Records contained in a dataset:
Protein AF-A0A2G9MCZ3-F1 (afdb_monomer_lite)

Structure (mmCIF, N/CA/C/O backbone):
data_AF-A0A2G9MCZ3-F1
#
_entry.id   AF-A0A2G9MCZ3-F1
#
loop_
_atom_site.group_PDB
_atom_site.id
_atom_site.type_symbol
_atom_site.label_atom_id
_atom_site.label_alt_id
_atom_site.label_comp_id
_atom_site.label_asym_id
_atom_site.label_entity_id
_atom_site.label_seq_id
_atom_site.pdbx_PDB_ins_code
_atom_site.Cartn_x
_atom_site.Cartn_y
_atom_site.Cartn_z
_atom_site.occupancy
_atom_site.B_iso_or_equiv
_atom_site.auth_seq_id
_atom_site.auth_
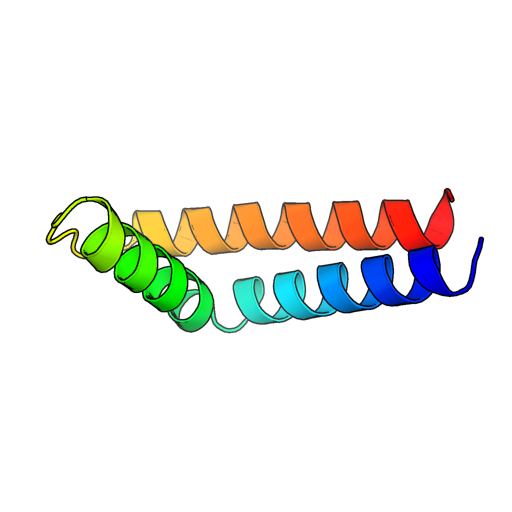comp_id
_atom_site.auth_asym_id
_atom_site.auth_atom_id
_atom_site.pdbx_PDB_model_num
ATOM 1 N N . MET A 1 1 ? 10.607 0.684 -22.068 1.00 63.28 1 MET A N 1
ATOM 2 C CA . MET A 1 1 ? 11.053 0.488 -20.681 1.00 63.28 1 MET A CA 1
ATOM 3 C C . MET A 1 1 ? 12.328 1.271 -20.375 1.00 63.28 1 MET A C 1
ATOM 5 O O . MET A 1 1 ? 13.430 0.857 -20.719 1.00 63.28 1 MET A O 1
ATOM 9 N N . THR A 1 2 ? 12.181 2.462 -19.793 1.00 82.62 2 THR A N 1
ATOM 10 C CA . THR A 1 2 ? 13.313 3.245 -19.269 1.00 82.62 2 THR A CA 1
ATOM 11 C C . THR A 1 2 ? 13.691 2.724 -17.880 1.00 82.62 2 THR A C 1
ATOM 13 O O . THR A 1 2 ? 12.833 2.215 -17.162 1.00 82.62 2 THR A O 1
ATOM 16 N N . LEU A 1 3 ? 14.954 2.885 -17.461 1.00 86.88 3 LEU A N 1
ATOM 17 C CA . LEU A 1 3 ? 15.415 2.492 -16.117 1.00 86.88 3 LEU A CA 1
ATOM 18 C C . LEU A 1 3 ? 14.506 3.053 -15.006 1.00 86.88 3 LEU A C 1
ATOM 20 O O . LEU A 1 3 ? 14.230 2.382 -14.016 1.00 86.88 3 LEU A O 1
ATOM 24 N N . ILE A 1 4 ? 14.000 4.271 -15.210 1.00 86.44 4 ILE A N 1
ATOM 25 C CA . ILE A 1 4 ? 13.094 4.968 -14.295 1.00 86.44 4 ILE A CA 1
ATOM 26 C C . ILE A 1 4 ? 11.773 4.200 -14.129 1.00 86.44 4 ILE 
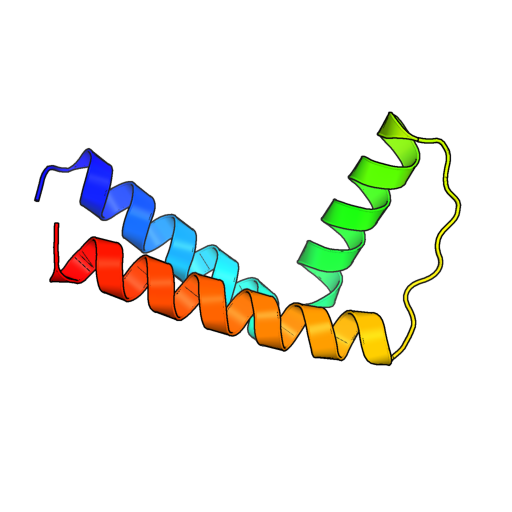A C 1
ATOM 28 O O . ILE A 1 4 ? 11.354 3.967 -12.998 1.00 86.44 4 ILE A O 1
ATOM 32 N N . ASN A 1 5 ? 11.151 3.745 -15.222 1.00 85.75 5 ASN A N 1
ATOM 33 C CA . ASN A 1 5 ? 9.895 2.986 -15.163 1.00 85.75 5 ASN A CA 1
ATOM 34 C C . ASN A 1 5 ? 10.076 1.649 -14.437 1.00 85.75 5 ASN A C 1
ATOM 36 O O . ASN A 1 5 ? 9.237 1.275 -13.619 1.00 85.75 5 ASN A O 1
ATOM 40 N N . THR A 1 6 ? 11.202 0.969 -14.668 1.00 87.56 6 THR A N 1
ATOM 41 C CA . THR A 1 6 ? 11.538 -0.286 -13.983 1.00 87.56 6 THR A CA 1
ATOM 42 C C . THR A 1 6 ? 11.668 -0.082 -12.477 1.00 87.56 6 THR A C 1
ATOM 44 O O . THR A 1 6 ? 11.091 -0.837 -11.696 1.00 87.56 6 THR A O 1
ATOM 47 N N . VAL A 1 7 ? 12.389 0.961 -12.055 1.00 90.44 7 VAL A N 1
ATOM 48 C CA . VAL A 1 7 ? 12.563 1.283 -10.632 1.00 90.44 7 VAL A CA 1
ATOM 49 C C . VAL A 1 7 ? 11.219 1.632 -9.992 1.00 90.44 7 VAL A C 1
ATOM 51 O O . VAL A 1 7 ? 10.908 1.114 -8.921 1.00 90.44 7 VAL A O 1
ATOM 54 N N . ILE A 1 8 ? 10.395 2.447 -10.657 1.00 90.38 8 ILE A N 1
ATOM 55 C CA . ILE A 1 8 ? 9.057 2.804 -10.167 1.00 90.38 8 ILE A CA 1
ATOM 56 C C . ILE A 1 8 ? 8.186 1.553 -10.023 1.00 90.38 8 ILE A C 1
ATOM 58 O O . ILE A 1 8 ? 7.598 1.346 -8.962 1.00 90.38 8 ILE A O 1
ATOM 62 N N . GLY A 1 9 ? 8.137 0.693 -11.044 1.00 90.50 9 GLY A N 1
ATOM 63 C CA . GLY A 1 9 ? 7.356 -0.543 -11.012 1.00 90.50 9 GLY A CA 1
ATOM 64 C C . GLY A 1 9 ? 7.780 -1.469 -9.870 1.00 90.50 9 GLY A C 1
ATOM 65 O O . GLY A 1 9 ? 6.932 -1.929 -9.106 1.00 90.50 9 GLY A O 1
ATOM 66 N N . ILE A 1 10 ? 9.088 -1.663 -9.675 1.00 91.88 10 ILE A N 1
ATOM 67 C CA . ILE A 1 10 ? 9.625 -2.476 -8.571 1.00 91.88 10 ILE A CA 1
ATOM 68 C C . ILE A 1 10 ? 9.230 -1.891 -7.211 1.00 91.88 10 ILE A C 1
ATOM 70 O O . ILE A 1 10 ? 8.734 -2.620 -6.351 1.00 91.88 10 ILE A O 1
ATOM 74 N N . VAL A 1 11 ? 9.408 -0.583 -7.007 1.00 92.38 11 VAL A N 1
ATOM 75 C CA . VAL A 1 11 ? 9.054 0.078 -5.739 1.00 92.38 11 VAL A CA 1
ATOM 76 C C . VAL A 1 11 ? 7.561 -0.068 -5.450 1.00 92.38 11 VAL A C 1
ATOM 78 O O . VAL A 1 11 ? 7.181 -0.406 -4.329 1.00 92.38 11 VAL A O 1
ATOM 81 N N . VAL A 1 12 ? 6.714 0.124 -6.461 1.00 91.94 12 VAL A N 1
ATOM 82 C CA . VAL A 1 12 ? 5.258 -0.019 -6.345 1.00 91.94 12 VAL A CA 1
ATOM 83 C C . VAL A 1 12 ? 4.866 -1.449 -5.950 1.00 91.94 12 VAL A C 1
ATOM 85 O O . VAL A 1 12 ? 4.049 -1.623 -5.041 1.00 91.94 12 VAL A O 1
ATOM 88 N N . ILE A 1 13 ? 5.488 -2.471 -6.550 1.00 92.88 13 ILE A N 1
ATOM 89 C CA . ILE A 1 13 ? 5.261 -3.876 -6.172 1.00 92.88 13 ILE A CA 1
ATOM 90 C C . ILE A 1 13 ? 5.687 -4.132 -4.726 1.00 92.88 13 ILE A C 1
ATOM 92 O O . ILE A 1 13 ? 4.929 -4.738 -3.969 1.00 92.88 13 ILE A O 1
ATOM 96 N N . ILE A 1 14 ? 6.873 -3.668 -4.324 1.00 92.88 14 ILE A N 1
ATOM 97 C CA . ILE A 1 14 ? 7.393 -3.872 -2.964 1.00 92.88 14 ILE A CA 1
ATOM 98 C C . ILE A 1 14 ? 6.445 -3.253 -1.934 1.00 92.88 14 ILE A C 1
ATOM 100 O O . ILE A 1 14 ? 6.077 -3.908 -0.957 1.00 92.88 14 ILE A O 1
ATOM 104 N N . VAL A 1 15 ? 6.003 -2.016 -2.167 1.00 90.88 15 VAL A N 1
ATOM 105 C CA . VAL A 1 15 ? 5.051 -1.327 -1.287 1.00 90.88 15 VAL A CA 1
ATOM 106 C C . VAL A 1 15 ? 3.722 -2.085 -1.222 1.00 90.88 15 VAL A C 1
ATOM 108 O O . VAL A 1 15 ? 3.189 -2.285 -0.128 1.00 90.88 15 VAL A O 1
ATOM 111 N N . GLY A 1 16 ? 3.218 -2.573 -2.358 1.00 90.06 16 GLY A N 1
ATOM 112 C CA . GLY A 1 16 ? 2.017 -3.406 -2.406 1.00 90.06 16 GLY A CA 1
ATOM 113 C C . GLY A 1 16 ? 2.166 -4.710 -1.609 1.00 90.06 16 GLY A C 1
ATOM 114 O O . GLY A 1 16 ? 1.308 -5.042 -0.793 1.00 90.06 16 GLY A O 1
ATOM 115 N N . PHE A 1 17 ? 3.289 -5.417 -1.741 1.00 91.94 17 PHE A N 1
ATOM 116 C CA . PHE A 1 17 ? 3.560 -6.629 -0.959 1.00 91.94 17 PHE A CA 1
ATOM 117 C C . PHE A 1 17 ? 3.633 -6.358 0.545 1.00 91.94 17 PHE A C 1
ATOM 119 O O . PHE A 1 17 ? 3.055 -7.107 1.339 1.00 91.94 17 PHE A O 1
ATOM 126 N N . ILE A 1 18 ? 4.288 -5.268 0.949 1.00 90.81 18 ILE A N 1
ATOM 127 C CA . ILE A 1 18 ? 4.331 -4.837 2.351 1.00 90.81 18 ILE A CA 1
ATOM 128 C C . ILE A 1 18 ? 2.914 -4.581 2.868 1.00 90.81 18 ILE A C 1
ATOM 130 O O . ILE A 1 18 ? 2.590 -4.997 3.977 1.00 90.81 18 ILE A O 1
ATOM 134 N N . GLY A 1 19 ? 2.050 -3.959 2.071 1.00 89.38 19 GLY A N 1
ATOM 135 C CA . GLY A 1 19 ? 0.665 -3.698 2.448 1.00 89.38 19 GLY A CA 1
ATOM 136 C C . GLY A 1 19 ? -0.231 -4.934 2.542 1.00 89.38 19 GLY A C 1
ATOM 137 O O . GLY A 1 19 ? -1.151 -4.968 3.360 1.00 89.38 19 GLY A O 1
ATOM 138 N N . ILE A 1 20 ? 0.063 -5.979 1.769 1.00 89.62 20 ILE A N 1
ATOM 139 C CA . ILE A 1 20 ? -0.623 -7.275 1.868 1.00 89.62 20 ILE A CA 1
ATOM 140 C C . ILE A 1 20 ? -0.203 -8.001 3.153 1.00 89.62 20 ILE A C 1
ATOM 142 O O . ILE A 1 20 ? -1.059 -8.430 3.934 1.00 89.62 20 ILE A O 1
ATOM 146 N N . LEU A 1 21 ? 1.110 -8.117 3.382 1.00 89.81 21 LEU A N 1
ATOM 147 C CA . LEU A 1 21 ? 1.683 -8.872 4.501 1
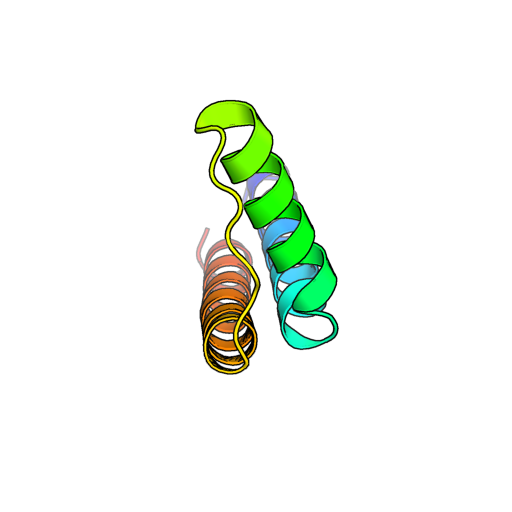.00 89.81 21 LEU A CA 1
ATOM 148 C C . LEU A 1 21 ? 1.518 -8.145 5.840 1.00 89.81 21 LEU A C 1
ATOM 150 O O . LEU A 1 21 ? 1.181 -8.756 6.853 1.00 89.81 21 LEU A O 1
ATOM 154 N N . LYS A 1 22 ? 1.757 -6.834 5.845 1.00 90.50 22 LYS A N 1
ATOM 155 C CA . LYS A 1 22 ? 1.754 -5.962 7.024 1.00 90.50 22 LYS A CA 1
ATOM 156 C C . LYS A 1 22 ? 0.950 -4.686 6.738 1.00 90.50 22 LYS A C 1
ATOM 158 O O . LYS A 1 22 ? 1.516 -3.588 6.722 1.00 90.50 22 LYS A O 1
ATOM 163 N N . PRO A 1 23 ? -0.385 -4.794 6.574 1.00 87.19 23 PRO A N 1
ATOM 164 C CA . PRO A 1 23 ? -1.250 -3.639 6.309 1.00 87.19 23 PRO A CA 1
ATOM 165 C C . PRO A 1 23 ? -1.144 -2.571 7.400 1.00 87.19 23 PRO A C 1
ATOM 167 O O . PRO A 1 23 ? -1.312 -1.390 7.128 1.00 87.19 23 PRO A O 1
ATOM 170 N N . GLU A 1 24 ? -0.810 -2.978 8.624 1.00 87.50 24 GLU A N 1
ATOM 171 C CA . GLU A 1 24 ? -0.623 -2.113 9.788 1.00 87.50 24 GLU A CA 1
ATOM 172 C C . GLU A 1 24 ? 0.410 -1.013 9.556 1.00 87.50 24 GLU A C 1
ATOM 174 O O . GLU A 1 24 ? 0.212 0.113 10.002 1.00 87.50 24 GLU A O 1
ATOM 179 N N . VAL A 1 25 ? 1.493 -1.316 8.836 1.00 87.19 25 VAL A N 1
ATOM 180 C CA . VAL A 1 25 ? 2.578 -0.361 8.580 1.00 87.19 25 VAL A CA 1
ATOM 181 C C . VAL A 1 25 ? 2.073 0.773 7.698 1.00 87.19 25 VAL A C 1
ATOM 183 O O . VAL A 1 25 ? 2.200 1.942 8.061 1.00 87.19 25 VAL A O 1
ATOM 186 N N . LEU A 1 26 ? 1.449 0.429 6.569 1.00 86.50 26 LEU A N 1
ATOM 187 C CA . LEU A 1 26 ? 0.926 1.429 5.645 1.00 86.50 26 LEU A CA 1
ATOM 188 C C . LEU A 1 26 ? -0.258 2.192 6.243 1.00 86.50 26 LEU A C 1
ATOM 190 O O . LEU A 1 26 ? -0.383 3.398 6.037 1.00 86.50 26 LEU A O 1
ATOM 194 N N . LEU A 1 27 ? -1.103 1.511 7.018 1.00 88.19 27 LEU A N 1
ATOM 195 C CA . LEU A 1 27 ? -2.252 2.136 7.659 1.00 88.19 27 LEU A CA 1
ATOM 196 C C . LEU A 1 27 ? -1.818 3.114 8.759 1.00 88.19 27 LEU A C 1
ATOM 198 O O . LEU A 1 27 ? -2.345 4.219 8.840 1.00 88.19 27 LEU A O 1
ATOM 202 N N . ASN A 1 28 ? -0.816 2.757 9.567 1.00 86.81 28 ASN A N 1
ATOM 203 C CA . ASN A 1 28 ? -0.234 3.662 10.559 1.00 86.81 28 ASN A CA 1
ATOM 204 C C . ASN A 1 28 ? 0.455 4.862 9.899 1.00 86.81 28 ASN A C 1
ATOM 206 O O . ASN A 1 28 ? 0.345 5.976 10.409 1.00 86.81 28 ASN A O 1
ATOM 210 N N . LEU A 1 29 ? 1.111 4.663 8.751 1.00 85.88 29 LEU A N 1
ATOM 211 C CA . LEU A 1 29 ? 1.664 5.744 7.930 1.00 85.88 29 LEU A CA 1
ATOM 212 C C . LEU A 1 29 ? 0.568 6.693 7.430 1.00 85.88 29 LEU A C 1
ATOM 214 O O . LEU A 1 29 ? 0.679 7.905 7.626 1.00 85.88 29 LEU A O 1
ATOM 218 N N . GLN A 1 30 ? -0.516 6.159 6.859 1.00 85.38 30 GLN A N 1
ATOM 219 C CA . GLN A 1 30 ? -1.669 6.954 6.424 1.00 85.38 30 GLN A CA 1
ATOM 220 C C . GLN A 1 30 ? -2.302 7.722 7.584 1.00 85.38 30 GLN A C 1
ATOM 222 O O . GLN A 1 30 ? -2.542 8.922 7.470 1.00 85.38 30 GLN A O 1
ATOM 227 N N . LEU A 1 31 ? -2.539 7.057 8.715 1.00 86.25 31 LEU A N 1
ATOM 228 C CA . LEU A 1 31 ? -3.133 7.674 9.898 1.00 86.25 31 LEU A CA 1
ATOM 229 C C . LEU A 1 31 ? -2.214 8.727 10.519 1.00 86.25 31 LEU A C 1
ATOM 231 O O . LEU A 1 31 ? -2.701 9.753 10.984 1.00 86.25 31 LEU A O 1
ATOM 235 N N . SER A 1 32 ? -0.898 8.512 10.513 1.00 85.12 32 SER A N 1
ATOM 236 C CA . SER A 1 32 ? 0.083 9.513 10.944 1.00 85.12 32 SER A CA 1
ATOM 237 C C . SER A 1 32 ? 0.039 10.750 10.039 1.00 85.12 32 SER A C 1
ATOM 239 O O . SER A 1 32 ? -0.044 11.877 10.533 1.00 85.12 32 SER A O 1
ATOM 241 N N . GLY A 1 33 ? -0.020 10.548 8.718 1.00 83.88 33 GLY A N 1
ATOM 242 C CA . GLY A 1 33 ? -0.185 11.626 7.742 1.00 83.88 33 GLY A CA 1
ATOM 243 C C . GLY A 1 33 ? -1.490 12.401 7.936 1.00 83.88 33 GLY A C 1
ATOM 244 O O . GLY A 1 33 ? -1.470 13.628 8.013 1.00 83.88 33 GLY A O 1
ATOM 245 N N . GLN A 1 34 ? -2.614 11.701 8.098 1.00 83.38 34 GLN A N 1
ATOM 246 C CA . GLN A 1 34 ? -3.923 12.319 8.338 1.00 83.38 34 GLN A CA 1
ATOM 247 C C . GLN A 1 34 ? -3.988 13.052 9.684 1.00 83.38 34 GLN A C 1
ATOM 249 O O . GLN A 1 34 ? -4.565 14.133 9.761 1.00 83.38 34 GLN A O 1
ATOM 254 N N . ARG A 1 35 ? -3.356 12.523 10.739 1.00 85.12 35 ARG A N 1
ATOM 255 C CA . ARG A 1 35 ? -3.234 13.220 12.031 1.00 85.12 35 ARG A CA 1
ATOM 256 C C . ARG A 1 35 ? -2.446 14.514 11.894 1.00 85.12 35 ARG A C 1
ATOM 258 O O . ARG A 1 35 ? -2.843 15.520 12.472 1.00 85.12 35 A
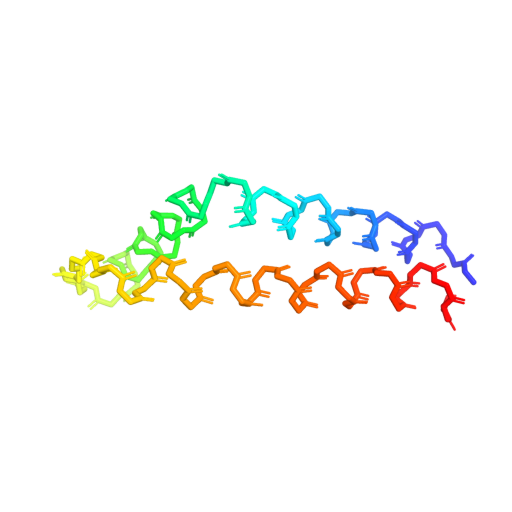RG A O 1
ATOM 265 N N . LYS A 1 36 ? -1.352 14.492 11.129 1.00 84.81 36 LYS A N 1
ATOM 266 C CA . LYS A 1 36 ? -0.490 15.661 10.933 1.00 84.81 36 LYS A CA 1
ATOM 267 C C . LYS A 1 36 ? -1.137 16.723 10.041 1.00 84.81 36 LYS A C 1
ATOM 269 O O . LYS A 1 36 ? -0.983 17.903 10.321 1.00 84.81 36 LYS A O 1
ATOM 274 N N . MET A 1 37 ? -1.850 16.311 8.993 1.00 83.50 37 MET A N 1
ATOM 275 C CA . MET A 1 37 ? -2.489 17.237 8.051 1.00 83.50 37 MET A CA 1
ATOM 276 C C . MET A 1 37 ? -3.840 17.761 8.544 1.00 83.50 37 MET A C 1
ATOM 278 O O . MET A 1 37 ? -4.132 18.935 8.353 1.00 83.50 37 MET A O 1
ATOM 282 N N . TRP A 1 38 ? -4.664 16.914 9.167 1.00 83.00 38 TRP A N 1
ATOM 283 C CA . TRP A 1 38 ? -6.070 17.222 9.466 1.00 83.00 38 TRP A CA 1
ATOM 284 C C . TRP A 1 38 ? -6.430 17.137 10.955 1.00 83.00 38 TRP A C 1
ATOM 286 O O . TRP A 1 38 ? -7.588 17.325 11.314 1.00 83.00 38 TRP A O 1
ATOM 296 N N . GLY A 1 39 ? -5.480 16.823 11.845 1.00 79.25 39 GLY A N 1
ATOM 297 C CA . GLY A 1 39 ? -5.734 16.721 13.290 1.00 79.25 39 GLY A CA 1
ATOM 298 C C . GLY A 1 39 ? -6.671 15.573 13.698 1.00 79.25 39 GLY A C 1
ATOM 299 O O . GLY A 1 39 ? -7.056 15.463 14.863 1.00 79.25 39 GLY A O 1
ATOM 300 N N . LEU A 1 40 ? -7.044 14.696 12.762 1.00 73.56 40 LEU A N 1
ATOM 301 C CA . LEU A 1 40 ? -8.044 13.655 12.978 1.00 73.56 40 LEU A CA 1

● REQUIRED WORK
A word-for-word copy of the lines above from the one with "ATOM 187 C CA" through the one with "ATOM 206 O O", inclusive, is the only output wanted.

● WRITTEN SOLUTION
ATOM 187 C CA . LEU A 1 26 ? 0.926 1.429 5.645 1.00 86.50 26 LEU A CA 1
ATOM 188 C C . LEU A 1 26 ? -0.258 2.192 6.243 1.00 86.50 26 LEU A C 1
ATOM 190 O O . LEU A 1 26 ? -0.383 3.398 6.037 1.00 86.50 26 LEU A O 1
ATOM 194 N N . LEU A 1 27 ? -1.103 1.511 7.018 1.00 88.19 27 LEU A N 1
ATOM 195 C CA . LEU A 1 27 ? -2.252 2.136 7.659 1.00 88.19 27 LEU A CA 1
ATOM 196 C C . LEU A 1 27 ? -1.818 3.114 8.759 1.00 88.19 27 LEU A C 1
ATOM 198 O O . LEU A 1 27 ? -2.345 4.219 8.840 1.00 88.19 27 LEU A O 1
ATOM 202 N N . ASN A 1 28 ? -0.816 2.757 9.567 1.00 86.81 28 ASN A N 1
ATOM 203 C CA . ASN A 1 28 ? -0.234 3.662 10.559 1.00 86.81 28 ASN A CA 1
ATOM 204 C C . ASN A 1 28 ? 0.455 4.862 9.899 1.00 86.81 28 ASN A C 1
ATOM 206 O O . ASN A 1 28 ? 0.345 5.976 10.409 1.00 86.81 28 ASN A O 1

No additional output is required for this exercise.